■ WORK ORDER: Repeat exactly the lines below that lie between the line with "ATOM 336 O O" and the line with "ATOM 340 C CA", counting both of those lines as part of the answer.
:::
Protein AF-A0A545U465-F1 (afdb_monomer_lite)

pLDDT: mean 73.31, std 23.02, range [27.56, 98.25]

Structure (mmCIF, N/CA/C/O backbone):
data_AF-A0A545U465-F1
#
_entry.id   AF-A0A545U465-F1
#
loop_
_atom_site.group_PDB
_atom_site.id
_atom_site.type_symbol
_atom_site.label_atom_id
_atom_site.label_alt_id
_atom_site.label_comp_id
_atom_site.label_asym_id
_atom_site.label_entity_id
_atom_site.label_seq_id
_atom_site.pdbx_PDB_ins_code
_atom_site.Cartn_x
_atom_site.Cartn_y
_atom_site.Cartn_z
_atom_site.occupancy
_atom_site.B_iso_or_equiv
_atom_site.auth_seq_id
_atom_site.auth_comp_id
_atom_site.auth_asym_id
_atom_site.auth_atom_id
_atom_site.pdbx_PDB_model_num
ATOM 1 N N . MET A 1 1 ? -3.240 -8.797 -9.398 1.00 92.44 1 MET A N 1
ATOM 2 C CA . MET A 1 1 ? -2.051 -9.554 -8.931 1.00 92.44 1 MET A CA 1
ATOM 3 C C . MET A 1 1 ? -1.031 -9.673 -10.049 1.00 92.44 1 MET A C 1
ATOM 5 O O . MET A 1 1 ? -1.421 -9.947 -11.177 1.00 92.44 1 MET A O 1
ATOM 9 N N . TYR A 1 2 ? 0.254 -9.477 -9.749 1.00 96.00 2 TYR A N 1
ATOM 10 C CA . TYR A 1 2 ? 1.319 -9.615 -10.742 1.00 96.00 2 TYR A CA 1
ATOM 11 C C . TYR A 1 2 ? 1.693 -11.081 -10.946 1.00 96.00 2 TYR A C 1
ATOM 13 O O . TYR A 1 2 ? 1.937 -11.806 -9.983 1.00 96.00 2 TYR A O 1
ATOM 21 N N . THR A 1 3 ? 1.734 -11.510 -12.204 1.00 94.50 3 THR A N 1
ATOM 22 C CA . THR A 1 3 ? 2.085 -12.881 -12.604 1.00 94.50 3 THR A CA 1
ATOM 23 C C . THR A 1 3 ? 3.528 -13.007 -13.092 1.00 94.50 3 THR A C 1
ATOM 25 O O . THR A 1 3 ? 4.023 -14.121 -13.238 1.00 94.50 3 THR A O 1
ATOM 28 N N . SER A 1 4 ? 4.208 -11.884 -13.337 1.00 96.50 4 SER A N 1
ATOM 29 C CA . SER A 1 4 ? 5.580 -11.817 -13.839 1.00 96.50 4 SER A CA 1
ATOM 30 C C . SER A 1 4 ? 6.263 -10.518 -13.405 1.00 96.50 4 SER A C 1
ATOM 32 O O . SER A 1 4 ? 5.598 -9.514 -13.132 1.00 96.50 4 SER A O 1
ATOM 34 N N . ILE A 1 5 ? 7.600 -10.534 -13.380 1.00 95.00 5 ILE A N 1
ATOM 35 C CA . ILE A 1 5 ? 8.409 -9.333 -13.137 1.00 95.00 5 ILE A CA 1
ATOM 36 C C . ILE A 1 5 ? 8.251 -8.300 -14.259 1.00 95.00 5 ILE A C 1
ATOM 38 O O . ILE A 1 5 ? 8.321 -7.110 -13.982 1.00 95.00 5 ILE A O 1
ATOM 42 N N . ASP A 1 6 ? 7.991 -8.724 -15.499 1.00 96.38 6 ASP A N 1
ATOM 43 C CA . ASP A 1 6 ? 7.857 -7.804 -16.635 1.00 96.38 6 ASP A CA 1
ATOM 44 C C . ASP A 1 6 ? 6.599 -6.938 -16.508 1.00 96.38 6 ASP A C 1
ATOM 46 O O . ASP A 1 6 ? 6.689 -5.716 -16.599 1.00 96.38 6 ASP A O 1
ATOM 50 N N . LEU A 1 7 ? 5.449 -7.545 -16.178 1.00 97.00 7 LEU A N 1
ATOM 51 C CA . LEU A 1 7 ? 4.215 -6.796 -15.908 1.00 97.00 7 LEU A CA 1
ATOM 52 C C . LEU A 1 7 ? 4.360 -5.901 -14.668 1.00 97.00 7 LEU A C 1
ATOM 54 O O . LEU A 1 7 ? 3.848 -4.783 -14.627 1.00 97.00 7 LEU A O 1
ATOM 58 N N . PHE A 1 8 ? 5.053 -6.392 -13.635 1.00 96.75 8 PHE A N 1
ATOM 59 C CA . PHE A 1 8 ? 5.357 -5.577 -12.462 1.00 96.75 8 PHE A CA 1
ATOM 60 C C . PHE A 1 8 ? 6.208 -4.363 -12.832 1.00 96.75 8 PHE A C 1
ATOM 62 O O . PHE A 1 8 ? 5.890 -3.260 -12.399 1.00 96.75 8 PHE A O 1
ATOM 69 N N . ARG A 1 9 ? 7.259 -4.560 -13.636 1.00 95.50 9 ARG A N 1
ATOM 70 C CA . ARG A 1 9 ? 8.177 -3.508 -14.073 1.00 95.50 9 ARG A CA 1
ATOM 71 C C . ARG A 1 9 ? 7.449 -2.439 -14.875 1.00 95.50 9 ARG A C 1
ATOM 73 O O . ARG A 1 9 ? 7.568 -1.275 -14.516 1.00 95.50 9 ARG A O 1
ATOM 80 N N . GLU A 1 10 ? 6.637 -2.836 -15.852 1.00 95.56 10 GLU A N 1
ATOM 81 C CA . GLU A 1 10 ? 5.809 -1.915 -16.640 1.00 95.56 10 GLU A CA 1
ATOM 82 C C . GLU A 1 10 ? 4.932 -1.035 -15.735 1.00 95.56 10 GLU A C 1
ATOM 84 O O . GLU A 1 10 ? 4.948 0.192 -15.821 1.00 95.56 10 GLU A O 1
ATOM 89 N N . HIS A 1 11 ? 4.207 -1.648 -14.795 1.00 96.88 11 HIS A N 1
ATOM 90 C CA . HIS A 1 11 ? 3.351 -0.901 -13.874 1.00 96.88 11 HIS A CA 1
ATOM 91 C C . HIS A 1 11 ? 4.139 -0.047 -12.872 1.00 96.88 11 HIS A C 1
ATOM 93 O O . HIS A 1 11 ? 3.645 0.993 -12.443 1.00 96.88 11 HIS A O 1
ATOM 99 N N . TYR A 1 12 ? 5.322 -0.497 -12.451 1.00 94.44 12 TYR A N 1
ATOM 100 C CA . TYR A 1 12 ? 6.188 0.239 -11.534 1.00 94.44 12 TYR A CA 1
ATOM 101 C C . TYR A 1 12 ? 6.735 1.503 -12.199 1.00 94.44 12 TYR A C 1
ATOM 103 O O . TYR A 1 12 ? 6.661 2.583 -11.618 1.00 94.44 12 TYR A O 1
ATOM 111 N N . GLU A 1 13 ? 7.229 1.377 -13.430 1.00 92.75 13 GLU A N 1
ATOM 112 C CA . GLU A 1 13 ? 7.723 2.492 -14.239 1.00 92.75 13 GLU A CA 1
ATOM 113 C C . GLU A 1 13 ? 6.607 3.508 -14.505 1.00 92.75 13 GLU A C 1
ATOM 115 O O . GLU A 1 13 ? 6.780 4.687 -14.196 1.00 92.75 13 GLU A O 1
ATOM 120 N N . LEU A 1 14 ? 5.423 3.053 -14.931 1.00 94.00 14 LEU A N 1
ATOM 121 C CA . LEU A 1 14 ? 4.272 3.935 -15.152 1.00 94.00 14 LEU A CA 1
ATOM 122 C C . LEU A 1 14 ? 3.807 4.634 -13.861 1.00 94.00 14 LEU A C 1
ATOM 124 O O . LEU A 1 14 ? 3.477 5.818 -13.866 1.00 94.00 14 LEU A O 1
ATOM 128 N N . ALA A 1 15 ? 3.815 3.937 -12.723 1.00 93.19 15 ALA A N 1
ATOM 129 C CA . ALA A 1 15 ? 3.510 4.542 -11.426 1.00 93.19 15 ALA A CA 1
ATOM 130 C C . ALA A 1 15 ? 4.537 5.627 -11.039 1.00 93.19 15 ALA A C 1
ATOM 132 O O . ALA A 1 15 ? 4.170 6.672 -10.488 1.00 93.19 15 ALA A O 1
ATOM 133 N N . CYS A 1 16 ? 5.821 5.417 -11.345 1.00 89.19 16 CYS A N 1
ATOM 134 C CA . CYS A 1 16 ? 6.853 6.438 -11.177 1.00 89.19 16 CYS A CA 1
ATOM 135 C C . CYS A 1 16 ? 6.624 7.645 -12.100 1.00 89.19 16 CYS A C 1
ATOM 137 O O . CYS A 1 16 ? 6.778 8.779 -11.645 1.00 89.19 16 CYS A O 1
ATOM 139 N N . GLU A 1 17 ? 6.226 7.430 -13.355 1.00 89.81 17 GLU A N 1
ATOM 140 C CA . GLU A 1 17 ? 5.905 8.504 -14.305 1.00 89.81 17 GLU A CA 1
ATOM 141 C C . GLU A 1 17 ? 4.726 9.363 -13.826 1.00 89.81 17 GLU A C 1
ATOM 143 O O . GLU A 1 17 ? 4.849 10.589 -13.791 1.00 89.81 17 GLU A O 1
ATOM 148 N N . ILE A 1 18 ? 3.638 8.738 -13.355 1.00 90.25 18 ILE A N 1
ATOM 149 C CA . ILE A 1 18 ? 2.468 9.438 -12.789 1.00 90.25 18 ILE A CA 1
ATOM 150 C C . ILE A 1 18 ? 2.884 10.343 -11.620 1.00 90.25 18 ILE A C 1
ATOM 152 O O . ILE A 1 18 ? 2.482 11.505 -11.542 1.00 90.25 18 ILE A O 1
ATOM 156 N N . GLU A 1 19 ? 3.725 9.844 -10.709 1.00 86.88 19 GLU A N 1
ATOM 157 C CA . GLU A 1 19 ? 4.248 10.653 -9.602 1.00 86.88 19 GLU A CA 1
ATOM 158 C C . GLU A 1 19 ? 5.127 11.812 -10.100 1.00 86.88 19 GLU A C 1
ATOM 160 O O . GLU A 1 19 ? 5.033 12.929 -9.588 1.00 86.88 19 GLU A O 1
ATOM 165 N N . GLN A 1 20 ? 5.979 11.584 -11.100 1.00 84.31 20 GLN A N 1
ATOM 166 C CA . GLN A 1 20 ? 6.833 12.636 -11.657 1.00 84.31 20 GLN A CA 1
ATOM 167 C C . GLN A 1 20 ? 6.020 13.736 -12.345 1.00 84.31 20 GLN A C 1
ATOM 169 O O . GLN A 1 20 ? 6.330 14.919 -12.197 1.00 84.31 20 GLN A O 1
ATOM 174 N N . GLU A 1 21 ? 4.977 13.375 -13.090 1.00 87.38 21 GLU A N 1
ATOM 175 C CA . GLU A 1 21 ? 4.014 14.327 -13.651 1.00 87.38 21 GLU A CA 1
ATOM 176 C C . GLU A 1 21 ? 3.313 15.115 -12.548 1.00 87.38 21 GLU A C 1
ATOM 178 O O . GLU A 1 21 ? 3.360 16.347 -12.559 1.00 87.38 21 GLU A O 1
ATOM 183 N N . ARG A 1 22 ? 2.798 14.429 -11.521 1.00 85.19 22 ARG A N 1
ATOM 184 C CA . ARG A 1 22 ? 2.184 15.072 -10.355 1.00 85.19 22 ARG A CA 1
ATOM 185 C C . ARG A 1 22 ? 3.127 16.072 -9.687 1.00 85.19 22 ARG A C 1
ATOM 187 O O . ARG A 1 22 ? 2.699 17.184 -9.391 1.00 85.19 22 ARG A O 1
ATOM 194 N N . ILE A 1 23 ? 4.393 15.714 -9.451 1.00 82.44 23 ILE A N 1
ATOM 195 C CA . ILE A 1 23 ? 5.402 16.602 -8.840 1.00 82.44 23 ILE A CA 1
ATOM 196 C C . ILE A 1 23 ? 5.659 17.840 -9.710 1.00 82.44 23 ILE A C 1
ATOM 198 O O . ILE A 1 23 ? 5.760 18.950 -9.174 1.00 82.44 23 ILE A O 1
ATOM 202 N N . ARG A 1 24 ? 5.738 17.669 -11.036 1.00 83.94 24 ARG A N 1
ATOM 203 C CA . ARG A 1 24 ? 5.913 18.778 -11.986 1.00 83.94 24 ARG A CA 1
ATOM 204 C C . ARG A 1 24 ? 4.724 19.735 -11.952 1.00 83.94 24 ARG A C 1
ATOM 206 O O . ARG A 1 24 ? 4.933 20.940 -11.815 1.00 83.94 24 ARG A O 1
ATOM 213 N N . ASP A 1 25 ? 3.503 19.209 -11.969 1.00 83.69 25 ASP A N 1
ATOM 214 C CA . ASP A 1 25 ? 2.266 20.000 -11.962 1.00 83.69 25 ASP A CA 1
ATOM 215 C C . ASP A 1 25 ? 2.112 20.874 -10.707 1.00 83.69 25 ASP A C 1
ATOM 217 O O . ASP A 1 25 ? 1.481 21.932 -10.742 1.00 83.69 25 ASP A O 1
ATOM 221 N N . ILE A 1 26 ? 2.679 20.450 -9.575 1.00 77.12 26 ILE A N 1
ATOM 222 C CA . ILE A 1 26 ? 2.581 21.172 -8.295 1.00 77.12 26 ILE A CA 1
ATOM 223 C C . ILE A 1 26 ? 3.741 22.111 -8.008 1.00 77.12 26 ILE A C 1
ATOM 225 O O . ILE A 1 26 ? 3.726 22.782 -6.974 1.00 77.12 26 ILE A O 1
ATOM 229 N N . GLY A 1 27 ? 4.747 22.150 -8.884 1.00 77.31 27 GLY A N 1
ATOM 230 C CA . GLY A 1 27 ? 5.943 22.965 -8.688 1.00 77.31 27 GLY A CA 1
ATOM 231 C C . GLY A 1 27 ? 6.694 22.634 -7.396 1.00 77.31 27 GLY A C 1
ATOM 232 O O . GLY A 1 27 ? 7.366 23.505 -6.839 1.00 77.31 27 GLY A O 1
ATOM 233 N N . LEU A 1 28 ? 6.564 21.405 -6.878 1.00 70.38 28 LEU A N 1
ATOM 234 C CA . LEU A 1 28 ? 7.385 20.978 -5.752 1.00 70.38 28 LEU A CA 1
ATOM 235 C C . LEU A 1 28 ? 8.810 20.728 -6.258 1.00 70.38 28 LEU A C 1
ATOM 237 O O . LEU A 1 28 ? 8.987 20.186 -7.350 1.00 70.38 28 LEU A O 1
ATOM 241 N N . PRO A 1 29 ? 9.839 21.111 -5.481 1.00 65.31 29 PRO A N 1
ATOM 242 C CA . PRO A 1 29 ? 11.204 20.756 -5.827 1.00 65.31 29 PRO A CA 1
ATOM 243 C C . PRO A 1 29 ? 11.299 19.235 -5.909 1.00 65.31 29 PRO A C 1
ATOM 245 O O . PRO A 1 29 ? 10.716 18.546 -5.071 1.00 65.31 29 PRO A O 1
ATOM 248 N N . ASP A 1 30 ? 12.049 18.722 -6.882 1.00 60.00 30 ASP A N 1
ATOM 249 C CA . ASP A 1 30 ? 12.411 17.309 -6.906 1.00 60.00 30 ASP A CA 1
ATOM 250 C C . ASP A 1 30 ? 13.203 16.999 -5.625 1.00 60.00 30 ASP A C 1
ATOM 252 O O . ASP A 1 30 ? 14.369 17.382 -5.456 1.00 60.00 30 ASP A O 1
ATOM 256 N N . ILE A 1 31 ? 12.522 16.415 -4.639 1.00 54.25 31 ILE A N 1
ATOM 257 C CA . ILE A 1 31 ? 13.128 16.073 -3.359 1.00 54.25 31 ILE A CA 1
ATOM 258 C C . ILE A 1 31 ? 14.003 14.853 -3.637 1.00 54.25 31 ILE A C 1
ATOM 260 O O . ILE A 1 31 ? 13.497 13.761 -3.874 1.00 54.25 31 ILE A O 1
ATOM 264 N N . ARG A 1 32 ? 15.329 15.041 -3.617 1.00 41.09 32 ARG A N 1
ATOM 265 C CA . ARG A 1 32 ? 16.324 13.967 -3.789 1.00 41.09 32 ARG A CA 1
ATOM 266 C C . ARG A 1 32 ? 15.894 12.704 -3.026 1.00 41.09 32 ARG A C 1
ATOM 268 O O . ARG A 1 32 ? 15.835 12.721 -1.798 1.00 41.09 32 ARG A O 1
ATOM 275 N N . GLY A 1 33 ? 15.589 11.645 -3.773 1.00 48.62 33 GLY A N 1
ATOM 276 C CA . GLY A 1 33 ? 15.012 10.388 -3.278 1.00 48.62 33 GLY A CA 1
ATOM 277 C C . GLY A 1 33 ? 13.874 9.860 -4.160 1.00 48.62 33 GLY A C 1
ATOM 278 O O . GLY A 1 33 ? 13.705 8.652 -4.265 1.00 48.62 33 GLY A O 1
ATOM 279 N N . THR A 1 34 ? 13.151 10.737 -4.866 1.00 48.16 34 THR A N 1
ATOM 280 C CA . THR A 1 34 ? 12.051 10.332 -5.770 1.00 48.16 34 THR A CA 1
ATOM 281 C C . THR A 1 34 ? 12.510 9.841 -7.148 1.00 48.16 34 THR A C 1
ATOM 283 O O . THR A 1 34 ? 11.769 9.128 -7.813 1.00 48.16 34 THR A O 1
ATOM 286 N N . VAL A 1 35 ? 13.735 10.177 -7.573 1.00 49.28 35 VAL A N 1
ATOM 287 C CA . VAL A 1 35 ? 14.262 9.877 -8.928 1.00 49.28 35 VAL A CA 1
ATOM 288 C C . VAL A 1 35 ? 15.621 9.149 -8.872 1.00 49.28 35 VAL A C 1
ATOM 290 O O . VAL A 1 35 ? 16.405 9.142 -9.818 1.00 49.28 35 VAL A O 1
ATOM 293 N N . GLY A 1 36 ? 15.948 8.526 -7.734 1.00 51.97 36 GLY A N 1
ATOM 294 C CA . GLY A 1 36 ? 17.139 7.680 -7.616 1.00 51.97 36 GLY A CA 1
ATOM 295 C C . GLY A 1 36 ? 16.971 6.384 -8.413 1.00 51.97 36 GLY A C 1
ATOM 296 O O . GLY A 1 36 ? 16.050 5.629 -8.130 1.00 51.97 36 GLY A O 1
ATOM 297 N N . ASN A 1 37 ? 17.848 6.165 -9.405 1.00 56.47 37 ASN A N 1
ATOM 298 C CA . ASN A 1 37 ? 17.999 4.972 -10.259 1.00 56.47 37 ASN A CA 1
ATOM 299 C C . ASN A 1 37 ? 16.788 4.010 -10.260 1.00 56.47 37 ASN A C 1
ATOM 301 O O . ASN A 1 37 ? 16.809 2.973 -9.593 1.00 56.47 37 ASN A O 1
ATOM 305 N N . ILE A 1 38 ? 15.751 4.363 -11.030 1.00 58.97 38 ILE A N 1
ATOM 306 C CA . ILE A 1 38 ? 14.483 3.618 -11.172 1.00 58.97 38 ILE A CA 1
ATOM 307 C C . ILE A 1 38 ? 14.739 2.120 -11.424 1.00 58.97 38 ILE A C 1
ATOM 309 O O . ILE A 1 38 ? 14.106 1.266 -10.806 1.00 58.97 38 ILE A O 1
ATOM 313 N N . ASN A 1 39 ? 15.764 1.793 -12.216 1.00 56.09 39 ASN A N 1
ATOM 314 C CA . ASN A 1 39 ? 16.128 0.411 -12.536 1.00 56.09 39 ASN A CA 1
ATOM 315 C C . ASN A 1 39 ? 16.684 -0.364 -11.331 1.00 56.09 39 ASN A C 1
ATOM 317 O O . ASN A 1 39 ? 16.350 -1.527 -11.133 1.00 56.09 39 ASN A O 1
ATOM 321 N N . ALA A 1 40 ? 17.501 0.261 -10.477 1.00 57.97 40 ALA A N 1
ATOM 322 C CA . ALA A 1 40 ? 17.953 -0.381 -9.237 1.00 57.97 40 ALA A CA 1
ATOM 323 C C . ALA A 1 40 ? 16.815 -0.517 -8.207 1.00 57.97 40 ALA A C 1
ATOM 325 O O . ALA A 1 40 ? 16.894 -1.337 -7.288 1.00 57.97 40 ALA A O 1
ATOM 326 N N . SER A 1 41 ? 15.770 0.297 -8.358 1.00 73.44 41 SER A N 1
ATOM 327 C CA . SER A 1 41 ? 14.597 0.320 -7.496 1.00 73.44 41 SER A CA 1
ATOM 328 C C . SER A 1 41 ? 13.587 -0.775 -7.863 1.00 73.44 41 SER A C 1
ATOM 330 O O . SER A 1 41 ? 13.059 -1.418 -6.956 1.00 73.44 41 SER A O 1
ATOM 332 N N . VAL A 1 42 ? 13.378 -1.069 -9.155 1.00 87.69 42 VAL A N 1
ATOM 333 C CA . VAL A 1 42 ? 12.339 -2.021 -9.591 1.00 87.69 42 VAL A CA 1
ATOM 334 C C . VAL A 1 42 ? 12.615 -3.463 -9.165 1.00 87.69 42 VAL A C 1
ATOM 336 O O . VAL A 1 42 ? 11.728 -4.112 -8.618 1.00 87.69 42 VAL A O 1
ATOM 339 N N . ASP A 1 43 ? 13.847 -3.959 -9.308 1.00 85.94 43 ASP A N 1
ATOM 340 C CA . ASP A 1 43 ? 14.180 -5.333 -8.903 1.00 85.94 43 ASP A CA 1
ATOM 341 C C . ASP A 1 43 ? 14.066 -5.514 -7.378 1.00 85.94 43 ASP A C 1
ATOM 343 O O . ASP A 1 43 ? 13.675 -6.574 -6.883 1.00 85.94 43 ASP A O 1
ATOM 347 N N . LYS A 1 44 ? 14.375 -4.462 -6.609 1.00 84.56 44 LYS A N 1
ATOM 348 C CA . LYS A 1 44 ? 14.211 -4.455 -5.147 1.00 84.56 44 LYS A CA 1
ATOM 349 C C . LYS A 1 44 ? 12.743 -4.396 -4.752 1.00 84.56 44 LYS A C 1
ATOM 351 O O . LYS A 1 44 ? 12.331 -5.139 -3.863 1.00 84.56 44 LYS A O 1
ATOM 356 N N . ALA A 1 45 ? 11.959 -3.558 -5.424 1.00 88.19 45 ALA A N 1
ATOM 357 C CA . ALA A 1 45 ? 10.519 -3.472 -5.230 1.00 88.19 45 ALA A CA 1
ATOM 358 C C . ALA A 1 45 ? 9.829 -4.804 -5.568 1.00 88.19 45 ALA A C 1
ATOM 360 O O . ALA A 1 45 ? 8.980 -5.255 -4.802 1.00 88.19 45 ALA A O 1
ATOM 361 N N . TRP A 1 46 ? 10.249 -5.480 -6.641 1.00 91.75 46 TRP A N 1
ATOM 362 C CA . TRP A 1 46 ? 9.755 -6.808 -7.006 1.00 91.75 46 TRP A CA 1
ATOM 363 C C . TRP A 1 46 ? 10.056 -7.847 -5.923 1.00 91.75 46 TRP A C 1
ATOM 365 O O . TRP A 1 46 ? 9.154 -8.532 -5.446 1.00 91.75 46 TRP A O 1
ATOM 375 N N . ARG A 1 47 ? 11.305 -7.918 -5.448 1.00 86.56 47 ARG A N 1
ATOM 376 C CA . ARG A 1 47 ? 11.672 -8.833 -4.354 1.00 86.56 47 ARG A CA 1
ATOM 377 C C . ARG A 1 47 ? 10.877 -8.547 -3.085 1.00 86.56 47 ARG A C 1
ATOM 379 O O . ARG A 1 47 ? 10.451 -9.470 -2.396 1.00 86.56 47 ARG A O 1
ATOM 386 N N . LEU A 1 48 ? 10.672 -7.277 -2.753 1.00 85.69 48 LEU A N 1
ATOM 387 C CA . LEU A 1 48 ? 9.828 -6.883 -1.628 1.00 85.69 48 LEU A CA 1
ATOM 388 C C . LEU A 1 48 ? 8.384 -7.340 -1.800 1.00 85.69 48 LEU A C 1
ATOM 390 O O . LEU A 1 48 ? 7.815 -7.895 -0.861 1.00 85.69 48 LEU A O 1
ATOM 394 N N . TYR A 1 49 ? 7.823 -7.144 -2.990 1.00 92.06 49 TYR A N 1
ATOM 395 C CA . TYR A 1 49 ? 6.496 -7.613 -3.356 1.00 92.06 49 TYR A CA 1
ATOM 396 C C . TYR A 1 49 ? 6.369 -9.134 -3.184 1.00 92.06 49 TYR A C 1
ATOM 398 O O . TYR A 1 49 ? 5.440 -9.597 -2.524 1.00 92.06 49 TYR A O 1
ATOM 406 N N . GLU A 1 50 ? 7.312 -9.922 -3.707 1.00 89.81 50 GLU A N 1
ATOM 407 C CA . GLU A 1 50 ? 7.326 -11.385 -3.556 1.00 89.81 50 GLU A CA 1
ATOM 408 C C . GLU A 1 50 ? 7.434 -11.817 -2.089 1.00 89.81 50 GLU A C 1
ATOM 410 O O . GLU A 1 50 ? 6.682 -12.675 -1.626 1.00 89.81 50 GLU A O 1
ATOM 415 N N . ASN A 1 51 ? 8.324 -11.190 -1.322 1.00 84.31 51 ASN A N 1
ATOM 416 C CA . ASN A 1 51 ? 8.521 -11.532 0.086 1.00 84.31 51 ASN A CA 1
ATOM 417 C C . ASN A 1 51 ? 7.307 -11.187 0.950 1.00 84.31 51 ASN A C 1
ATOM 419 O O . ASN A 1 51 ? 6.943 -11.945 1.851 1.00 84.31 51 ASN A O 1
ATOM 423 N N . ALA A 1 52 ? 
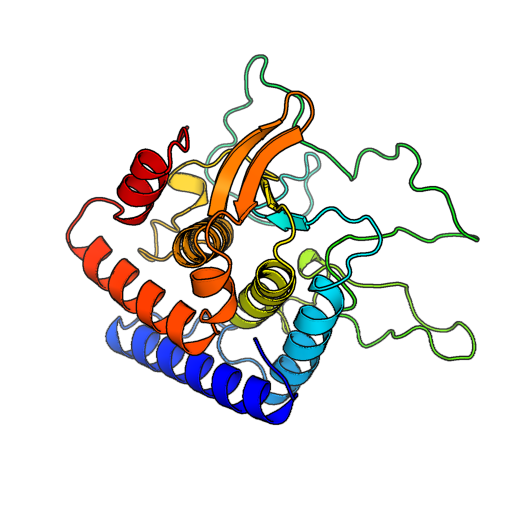6.659 -10.055 0.676 1.00 87.38 52 ALA A N 1
ATOM 424 C CA . ALA A 1 52 ? 5.484 -9.615 1.414
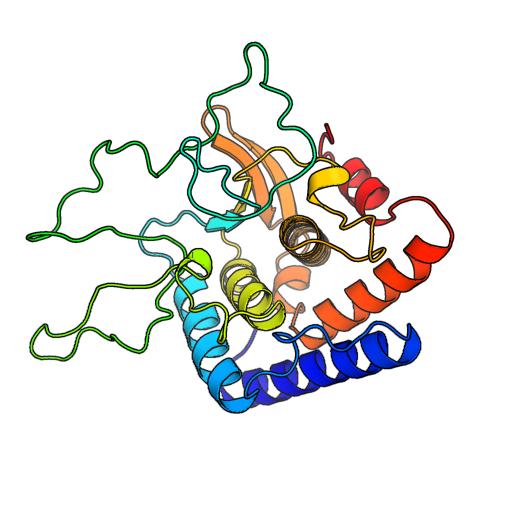 1.00 87.38 52 ALA A CA 1
ATOM 425 C C . ALA A 1 52 ? 4.277 -10.546 1.230 1.00 87.38 52 ALA A C 1
ATOM 427 O O . ALA A 1 52 ? 3.374 -10.534 2.063 1.00 87.38 52 ALA A O 1
ATOM 428 N N . GLN A 1 53 ? 4.267 -11.384 0.190 1.00 90.31 53 GLN A N 1
ATOM 429 C CA . GLN A 1 53 ? 3.239 -12.407 -0.003 1.00 90.31 53 GLN A CA 1
ATOM 430 C C . GLN A 1 53 ? 3.339 -13.546 1.028 1.00 90.31 53 GLN A C 1
ATOM 432 O O . GLN A 1 53 ? 2.332 -14.164 1.364 1.00 90.31 53 GLN A O 1
ATOM 437 N N . ASN A 1 54 ? 4.534 -13.833 1.551 1.00 85.12 54 ASN A N 1
ATOM 438 C CA . ASN A 1 54 ? 4.761 -14.916 2.511 1.00 85.12 54 ASN A CA 1
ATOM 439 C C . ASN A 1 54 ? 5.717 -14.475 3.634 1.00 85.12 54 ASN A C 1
:::
■ SOLUTION TO THE EXERCISE:
ATOM 336 O O . VAL A 1 42 ? 11.728 -4.112 -8.618 1.00 87.69 42 VAL A O 1
ATOM 339 N N . ASP A 1 43 ? 13.847 -3.959 -9.308 1.00 85.94 43 ASP A N 1
ATOM 340 C CA . ASP A 1 43 ? 14.180 -5.333 -8.903 1.00 85.94 43 ASP A CA 1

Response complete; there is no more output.